● **What the task requires**
Return exactly those lines of the material below that fall between the line holding "ATOM 56 O O" and the line holding "ATOM 72 N N", inclusive.

=== Dataset records ===

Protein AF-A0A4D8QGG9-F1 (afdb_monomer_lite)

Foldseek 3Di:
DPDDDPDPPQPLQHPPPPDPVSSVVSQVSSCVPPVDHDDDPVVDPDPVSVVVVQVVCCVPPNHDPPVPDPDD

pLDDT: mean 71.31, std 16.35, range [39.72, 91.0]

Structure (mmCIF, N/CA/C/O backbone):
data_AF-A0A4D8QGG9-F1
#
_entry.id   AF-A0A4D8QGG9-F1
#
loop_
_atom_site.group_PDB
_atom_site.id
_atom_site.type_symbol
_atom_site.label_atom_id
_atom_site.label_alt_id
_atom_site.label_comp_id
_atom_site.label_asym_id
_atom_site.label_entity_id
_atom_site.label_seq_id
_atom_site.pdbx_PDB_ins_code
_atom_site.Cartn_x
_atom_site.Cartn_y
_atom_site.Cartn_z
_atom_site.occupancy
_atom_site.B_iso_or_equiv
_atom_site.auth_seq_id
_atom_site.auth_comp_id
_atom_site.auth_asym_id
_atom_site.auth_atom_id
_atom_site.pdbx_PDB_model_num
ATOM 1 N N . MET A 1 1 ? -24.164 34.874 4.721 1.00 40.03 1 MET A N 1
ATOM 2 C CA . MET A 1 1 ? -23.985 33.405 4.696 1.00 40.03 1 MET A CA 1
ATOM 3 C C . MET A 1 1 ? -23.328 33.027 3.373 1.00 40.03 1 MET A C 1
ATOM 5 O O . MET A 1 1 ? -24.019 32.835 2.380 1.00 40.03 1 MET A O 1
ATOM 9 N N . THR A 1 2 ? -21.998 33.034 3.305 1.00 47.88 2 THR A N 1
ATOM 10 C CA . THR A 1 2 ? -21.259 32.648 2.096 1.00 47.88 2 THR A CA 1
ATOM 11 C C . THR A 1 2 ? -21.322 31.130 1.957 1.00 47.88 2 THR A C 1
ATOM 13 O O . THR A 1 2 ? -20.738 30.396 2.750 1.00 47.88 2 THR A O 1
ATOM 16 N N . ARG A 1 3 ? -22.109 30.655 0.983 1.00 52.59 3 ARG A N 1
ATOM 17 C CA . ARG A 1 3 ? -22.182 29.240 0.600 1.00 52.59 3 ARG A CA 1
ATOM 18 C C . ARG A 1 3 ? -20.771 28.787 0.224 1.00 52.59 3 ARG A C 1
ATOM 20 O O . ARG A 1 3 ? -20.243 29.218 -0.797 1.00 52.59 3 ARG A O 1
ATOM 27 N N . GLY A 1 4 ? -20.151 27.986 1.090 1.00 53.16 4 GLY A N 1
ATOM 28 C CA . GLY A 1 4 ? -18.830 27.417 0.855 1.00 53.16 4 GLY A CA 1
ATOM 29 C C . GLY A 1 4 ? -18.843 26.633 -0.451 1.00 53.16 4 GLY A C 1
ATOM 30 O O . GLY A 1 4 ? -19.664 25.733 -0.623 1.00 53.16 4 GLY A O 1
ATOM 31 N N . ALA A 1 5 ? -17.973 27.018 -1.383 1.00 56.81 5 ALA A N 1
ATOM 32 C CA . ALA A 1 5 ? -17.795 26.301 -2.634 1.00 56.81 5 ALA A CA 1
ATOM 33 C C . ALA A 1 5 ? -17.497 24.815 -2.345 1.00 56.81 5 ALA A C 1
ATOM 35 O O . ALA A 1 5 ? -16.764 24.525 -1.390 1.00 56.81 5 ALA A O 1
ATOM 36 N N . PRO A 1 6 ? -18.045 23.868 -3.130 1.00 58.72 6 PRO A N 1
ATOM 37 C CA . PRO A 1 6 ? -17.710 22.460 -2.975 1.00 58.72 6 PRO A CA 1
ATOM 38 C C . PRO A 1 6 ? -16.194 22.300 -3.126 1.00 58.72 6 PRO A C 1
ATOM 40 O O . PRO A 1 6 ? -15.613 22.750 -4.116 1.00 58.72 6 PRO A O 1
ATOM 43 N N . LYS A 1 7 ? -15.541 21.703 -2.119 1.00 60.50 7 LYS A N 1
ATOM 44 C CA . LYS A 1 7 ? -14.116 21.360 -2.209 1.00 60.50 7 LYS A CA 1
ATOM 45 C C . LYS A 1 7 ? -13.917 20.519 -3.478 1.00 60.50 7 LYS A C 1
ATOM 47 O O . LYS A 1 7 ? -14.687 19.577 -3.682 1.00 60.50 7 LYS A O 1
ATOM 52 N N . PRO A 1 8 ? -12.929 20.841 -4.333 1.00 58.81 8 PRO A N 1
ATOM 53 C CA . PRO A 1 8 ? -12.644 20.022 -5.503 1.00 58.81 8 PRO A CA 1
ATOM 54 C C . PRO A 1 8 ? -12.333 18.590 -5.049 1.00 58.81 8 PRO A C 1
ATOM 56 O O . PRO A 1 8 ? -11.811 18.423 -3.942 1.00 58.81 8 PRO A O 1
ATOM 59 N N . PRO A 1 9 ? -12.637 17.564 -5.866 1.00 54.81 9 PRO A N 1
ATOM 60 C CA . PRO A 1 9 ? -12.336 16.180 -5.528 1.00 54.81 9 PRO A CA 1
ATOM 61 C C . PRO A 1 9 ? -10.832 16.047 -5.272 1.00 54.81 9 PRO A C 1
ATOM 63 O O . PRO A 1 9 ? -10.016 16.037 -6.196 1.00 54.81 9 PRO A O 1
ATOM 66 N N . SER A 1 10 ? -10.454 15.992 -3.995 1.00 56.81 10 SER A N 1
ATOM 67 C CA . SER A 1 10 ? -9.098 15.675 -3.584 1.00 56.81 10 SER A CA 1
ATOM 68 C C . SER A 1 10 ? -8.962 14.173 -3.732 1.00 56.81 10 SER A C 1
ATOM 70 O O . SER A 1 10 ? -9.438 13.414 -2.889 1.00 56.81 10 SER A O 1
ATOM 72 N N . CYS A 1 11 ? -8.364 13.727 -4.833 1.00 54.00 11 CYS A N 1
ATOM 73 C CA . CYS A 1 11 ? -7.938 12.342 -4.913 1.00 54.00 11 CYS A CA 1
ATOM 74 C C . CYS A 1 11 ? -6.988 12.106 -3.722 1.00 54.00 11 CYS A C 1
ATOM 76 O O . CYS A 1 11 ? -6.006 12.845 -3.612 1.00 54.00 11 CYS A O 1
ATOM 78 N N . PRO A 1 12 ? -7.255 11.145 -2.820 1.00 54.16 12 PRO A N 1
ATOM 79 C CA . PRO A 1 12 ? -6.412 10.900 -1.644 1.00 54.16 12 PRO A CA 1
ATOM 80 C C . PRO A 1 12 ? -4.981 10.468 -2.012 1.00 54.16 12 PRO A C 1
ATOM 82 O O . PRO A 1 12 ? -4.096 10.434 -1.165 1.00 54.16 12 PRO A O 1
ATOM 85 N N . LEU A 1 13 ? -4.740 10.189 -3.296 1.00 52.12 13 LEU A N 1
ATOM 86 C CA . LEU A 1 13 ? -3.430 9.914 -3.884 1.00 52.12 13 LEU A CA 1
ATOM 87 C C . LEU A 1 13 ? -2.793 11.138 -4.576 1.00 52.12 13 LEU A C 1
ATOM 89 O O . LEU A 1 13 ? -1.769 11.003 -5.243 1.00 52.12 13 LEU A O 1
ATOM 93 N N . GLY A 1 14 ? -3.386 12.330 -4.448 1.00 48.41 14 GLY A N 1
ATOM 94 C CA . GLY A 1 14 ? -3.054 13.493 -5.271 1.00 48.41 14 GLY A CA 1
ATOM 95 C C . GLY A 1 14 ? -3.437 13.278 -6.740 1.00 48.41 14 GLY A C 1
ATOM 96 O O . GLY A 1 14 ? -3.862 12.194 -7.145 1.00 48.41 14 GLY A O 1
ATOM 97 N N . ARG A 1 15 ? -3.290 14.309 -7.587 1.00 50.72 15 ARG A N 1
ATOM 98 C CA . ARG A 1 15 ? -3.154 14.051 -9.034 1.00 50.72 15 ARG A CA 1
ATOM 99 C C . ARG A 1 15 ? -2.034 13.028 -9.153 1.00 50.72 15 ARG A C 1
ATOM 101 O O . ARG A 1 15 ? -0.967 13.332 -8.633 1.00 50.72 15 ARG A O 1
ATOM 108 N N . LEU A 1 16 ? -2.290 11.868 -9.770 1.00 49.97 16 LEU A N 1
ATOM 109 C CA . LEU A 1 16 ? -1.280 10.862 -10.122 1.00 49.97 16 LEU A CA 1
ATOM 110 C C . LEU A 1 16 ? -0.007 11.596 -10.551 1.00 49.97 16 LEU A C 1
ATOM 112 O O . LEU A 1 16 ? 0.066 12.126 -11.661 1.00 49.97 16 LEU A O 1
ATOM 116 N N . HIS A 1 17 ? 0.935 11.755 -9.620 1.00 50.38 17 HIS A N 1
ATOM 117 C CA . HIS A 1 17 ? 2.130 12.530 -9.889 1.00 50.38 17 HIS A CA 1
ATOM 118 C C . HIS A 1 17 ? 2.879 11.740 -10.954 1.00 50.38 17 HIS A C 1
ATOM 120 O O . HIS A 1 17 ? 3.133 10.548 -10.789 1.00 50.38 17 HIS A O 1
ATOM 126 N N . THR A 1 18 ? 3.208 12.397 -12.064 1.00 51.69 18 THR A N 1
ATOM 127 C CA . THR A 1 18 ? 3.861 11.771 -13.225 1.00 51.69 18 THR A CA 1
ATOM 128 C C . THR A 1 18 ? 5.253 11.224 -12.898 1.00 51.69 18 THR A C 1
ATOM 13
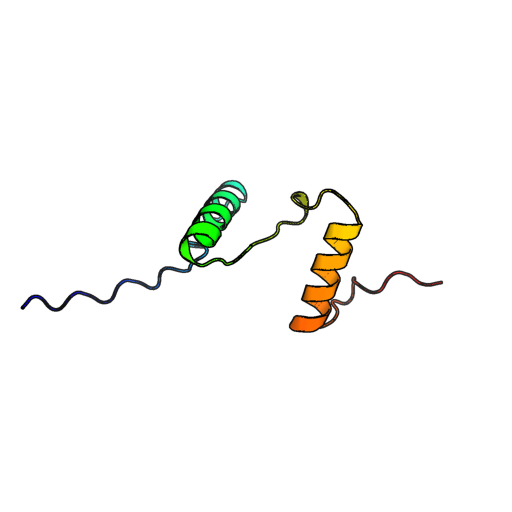0 O O . THR A 1 18 ? 5.843 10.504 -13.698 1.00 51.69 18 THR A O 1
ATOM 133 N N . THR A 1 19 ? 5.780 11.526 -11.708 1.00 57.72 19 THR A N 1
ATOM 134 C CA . THR A 1 19 ? 7.062 11.045 -11.203 1.00 57.72 19 THR A CA 1
ATOM 135 C C . THR A 1 19 ? 6.871 10.129 -9.989 1.00 57.72 19 THR A C 1
ATOM 137 O O . THR A 1 19 ? 6.142 10.444 -9.046 1.00 57.72 19 THR A O 1
ATOM 140 N N . ARG A 1 20 ? 7.595 8.997 -9.969 1.00 57.34 20 ARG A N 1
ATOM 141 C CA . ARG A 1 20 ? 7.622 8.041 -8.837 1.00 57.34 20 ARG A CA 1
ATOM 142 C C . ARG A 1 20 ? 7.954 8.706 -7.493 1.00 
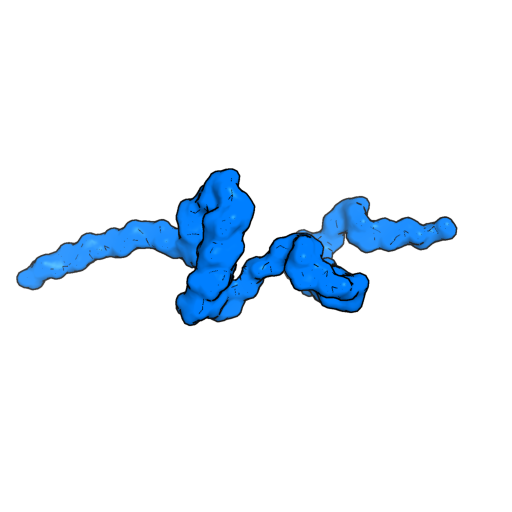57.34 20 ARG A C 1
ATOM 144 O O . ARG A 1 20 ? 7.465 8.264 -6.459 1.00 57.34 20 ARG A O 1
ATOM 151 N N . VAL A 1 21 ? 8.755 9.775 -7.509 1.00 56.97 21 VAL A N 1
ATOM 152 C CA . VAL A 1 21 ? 9.124 10.547 -6.309 1.00 56.97 21 VAL A CA 1
ATOM 153 C C . VAL A 1 21 ? 7.901 11.247 -5.706 1.00 56.97 21 VAL A C 1
ATOM 155 O O . VAL A 1 21 ? 7.691 11.167 -4.499 1.00 56.97 21 VAL A O 1
ATOM 158 N N . GLY A 1 22 ? 7.038 11.845 -6.537 1.00 68.56 22 GLY A N 1
ATOM 159 C CA . GLY A 1 22 ? 5.791 12.459 -6.071 1.00 68.56 22 GLY A CA 1
ATOM 160 C C . GLY A 1 22 ? 4.774 11.434 -5.562 1.00 68.56 22 GLY A C 1
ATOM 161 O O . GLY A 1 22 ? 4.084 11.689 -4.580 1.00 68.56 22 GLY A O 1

===

● **Task output**
ATOM 56 O O . PRO A 1 8 ? -11.811 18.423 -3.942 1.00 58.81 8 PRO A O 1
ATOM 59 N N . PRO A 1 9 ? -12.637 17.564 -5.866 1.00 54.81 9 PRO A N 1
ATOM 60 C CA . PRO A 1 9 ? -12.336 16.180 -5.528 1.00 54.81 9 PRO A CA 1
ATOM 61 C C . PRO A 1 9 ? -10.832 16.047 -5.272 1.00 54.81 9 PRO A C 1
ATOM 63 O O . PRO A 1 9 ? -10.016 16.037 -6.196 1.00 54.81 9 PRO A O 1
ATOM 66 N N . SER A 1 10 ? -10.454 15.992 -3.995 1.00 56.81 10 SER A N 1
ATOM 67 C CA . SER A 1 10 ? -9.098 15.675 -3.584 1.00 56.81 10 SER A CA 1
ATOM 68 C C . SER A 1 10 ? -8.962 14.173 -3.732 1.00 56.81 10 SER A C 1
ATOM 70 O O . SER A 1 10 ? -9.438 13.414 -2.889 1.00 56.81 10 SER A O 1
ATOM 72 N N . CYS A 1 11 ? -8.364 13.727 -4.833 1.00 54.00 11 CYS A N 1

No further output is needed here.